“少爺,需要把塞繆爾女士給送回去嗎?”塞巴斯走進房間,在埃勞德身旁小聲的問道。
“讓她先休息會兒吧。”抬頭看了一眼時間,現在才下午兩點鍾多一點,埃勞德叮囑道:“等四點左右的時候喊輛出租馬車把她送回去吧。”
四點這個時間算是最合適的,要是太晚的話可能會有其他的危險發生。
要知道此時的倫敦可並不算太安全的,工業革命所導致的城市化使得城裏有許多的工人家庭沒有任何抵抗風險的能力,可能一場大病就使得整個家庭完全破產,在這樣的情況下,倫敦的犯罪率也在節節高升,蘇格蘭場的人數一擴再擴,依舊是不夠用。
在這種情況下要是讓一個年輕姑娘自己回家,實在是風險很大的一件事。
“好的!”塞巴斯點了點頭將這件事給記了下來。
就在這時,大門外突然傳來一陣急促的敲門聲,讓埃勞德不由得皺了皺眉頭。
在此時的倫敦,中產階級們為了表現出自己的體麵,會遵循著各種繁瑣的禮儀,雖然多數都沒什麽用,但在盡量不引起他人的反感上麵做的倒是挺好的。

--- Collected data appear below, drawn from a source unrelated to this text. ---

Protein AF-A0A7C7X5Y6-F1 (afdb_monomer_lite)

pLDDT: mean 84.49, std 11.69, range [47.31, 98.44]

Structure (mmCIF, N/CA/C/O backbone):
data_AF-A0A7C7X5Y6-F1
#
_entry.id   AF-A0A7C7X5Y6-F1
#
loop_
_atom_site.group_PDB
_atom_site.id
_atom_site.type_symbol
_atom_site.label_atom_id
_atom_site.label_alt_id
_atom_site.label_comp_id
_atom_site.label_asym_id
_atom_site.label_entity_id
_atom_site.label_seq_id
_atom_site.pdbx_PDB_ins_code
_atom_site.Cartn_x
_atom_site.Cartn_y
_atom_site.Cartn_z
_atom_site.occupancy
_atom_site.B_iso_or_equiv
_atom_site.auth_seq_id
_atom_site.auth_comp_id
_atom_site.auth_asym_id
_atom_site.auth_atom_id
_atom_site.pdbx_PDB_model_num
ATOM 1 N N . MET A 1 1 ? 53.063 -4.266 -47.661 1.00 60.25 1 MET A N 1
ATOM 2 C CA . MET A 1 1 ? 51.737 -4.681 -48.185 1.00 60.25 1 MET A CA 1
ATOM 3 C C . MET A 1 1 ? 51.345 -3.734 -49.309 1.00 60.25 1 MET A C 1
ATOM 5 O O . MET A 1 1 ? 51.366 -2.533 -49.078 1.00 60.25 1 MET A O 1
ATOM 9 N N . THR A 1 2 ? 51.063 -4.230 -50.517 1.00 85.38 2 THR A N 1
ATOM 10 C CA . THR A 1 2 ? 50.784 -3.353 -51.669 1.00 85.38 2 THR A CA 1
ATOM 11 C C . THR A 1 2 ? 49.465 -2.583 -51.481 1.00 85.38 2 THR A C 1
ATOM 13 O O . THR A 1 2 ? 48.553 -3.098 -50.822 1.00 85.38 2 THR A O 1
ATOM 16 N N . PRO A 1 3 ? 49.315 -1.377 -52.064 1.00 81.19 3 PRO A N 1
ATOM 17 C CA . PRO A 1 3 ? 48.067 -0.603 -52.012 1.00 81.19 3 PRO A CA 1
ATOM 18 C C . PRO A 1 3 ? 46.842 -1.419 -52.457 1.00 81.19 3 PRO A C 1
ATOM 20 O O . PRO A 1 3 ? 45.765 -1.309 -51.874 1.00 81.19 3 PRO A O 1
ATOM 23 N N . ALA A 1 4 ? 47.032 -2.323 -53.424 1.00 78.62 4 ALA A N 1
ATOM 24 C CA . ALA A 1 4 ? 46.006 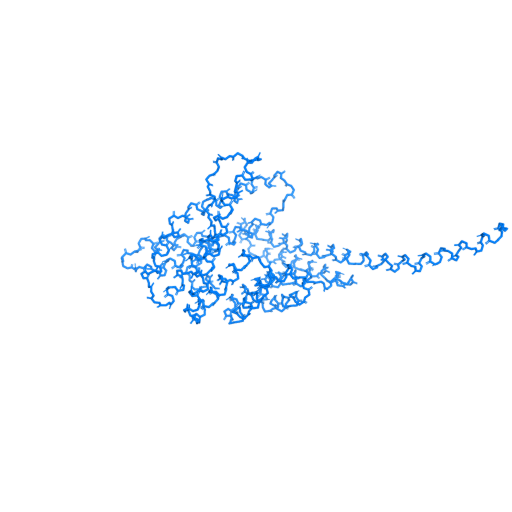-3.247 -53.901 1.00 78.62 4 ALA A CA 1
ATOM 25 C C . ALA A 1 4 ? 45.552 -4.261 -52.829 1.00 78.62 4 ALA A C 1
ATOM 27 O O . ALA A 1 4 ? 44.360 -4.536 -52.709 1.00 78.62 4 ALA A O 1
ATOM 28 N N . LYS A 1 5 ? 46.473 -4.778 -51.998 1.00 75.31 5 LYS A N 1
ATOM 29 C CA . LYS A 1 5 ? 46.132 -5.661 -50.867 1.00 75.31 5 LYS A CA 1
ATOM 30 C C . LYS A 1 5 ? 45.401 -4.904 -49.752 1.00 75.31 5 LYS A C 1
ATOM 32 O O . LYS A 1 5 ? 44.448 -5.441 -49.200 1.00 75.31 5 LYS A O 1
ATOM 37 N N . ARG A 1 6 ? 45.769 -3.642 -49.472 1.00 75.69 6 ARG A N 1
ATOM 38 C CA . ARG A 1 6 ? 45.024 -2.786 -48.521 1.00 75.69 6 ARG A CA 1
ATOM 39 C C . ARG A 1 6 ? 43.572 -2.579 -48.962 1.00 75.69 6 ARG A C 1
ATOM 41 O O . ARG A 1 6 ? 42.678 -2.729 -48.139 1.00 75.69 6 ARG A O 1
ATOM 48 N N . ARG A 1 7 ? 43.322 -2.324 -50.253 1.00 82.75 7 ARG A N 1
ATOM 49 C CA . ARG A 1 7 ? 41.956 -2.146 -50.787 1.00 82.75 7 ARG A CA 1
ATOM 50 C C . ARG A 1 7 ? 41.074 -3.398 -50.674 1.00 82.75 7 ARG A C 1
ATOM 52 O O . ARG A 1 7 ? 39.868 -3.252 -50.537 1.00 82.75 7 ARG A O 1
ATOM 59 N N . ARG A 1 8 ? 41.649 -4.609 -50.687 1.00 86.50 8 ARG A N 1
ATOM 60 C CA . ARG A 1 8 ? 40.890 -5.868 -50.520 1.00 86.50 8 ARG A CA 1
ATOM 61 C C . ARG A 1 8 ? 40.582 -6.227 -49.062 1.00 86.50 8 ARG A C 1
ATOM 63 O O . ARG A 1 8 ? 39.612 -6.928 -48.814 1.00 86.50 8 ARG A O 1
ATOM 70 N N . ILE A 1 9 ? 41.386 -5.757 -48.107 1.00 88.94 9 ILE A N 1
ATOM 71 C CA . ILE A 1 9 ? 41.246 -6.114 -46.685 1.00 88.94 9 ILE A CA 1
ATOM 72 C C . ILE A 1 9 ? 40.198 -5.244 -45.970 1.00 88.94 9 ILE A C 1
ATOM 74 O O . ILE A 1 9 ? 39.471 -5.747 -45.120 1.00 88.94 9 ILE A O 1
ATOM 78 N N . TRP A 1 10 ? 40.058 -3.967 -46.338 1.00 88.88 10 TRP A N 1
ATOM 79 C CA . TRP A 1 10 ? 39.102 -3.055 -45.690 1.00 88.88 10 TRP A CA 1
ATOM 80 C C . TRP A 1 10 ? 37.631 -3.505 -45.748 1.00 88.88 10 TRP A C 1
ATOM 82 O O . TRP A 1 10 ? 36.992 -3.487 -44.698 1.00 88.88 10 TRP A O 1
ATOM 92 N N . PRO A 1 11 ? 37.083 -3.971 -46.890 1.00 93.75 11 PRO A N 1
ATOM 93 C CA . PRO A 1 11 ? 35.710 -4.478 -46.934 1.00 93.75 11 PRO A CA 1
ATOM 94 C C . PRO A 1 11 ? 35.488 -5.700 -46.035 1.00 93.75 11 PRO A C 1
ATOM 96 O O . PRO A 1 11 ? 34.415 -5.839 -45.459 1.00 93.75 11 PRO A O 1
ATOM 99 N N . LEU A 1 12 ? 36.503 -6.559 -45.871 1.00 92.94 12 LEU A N 1
ATOM 100 C CA . LEU A 1 12 ? 36.432 -7.724 -44.982 1.00 92.94 12 LEU A CA 1
ATOM 101 C C . LEU A 1 12 ? 36.431 -7.309 -43.508 1.00 92.94 12 LEU A C 1
ATOM 103 O O . LEU A 1 12 ? 35.652 -7.847 -42.729 1.00 92.94 12 LEU A O 1
ATOM 107 N N . ILE A 1 13 ? 37.256 -6.323 -43.134 1.00 92.00 13 ILE A N 1
ATOM 108 C CA . ILE A 1 13 ? 37.264 -5.761 -41.775 1.00 92.00 13 ILE A CA 1
ATOM 109 C C . ILE A 1 13 ? 35.927 -5.079 -41.472 1.00 92.00 13 ILE A C 1
ATOM 111 O O . ILE A 1 13 ? 35.343 -5.340 -40.426 1.00 92.00 13 ILE A O 1
ATOM 115 N N . ILE A 1 14 ? 35.410 -4.256 -42.390 1.00 92.81 14 ILE A N 1
ATOM 116 C CA . ILE A 1 14 ? 34.108 -3.591 -42.227 1.00 92.81 14 ILE A CA 1
ATOM 117 C C . ILE A 1 14 ? 32.987 -4.630 -42.139 1.00 92.81 14 ILE A C 1
ATOM 119 O O . ILE A 1 14 ? 32.162 -4.549 -41.237 1.00 92.81 14 ILE A O 1
ATOM 123 N N . GLY A 1 15 ? 32.986 -5.644 -43.010 1.00 94.38 15 GLY A N 1
ATOM 124 C CA . GLY A 1 15 ? 32.020 -6.741 -42.959 1.00 94.38 15 GLY A CA 1
ATOM 125 C C . GLY A 1 15 ? 32.052 -7.484 -41.621 1.00 94.38 15 GLY A C 1
ATOM 126 O O . GLY A 1 15 ? 31.006 -7.681 -41.008 1.00 94.38 15 GLY A O 1
ATOM 127 N N . ALA A 1 16 ? 33.244 -7.819 -41.118 1.00 92.12 16 ALA A N 1
ATOM 128 C CA . ALA A 1 16 ? 33.415 -8.452 -39.812 1.00 92.12 16 ALA A CA 1
ATOM 129 C C . ALA A 1 16 ? 32.957 -7.544 -38.656 1.00 92.12 16 ALA A C 1
ATOM 131 O O . ALA A 1 16 ? 32.258 -8.003 -37.754 1.00 92.12 16 ALA A O 1
ATOM 132 N N . MET A 1 17 ? 33.281 -6.248 -38.699 1.00 91.75 17 MET A N 1
ATOM 133 C CA . MET A 1 17 ? 32.805 -5.274 -37.714 1.00 91.75 17 MET A CA 1
ATOM 134 C C . MET A 1 17 ? 31.281 -5.146 -37.742 1.00 91.75 17 MET A C 1
ATOM 136 O O . MET A 1 17 ? 30.665 -5.181 -36.685 1.00 91.75 17 MET A O 1
ATOM 140 N N . CYS A 1 18 ? 30.649 -5.054 -38.914 1.00 92.44 18 CYS A N 1
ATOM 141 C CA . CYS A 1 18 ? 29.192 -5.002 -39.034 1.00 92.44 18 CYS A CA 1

而急促的敲門就是有失體麵的事情,不單單會讓主人家對你輕看不少,甚至還可能會引發厭惡的情緒。
現在門外那急促的敲門聲就證明,對方並非是遵循這一條規則的人,這就讓埃勞德有些奇怪了。
他倒不是說自視甚高或是別的,主要是原主本身也不是什麽愛結交朋友的性格,平時會來霍爾家的人一般都是勞倫斯教授的朋友,但勞倫斯教授的失蹤,近段時間也很少有人過來了,就算真是勞倫斯教授的朋友,也不會如此失禮。
這樣的話,事情就很奇怪了,這時候誰會來他們家呢?
塞巴斯走去開門,不多時便走回來向埃勞德報告道:“少爺,門外的自稱自己是皇家研究院的吉姆.韋勃,需要我把他給回絕掉嗎?”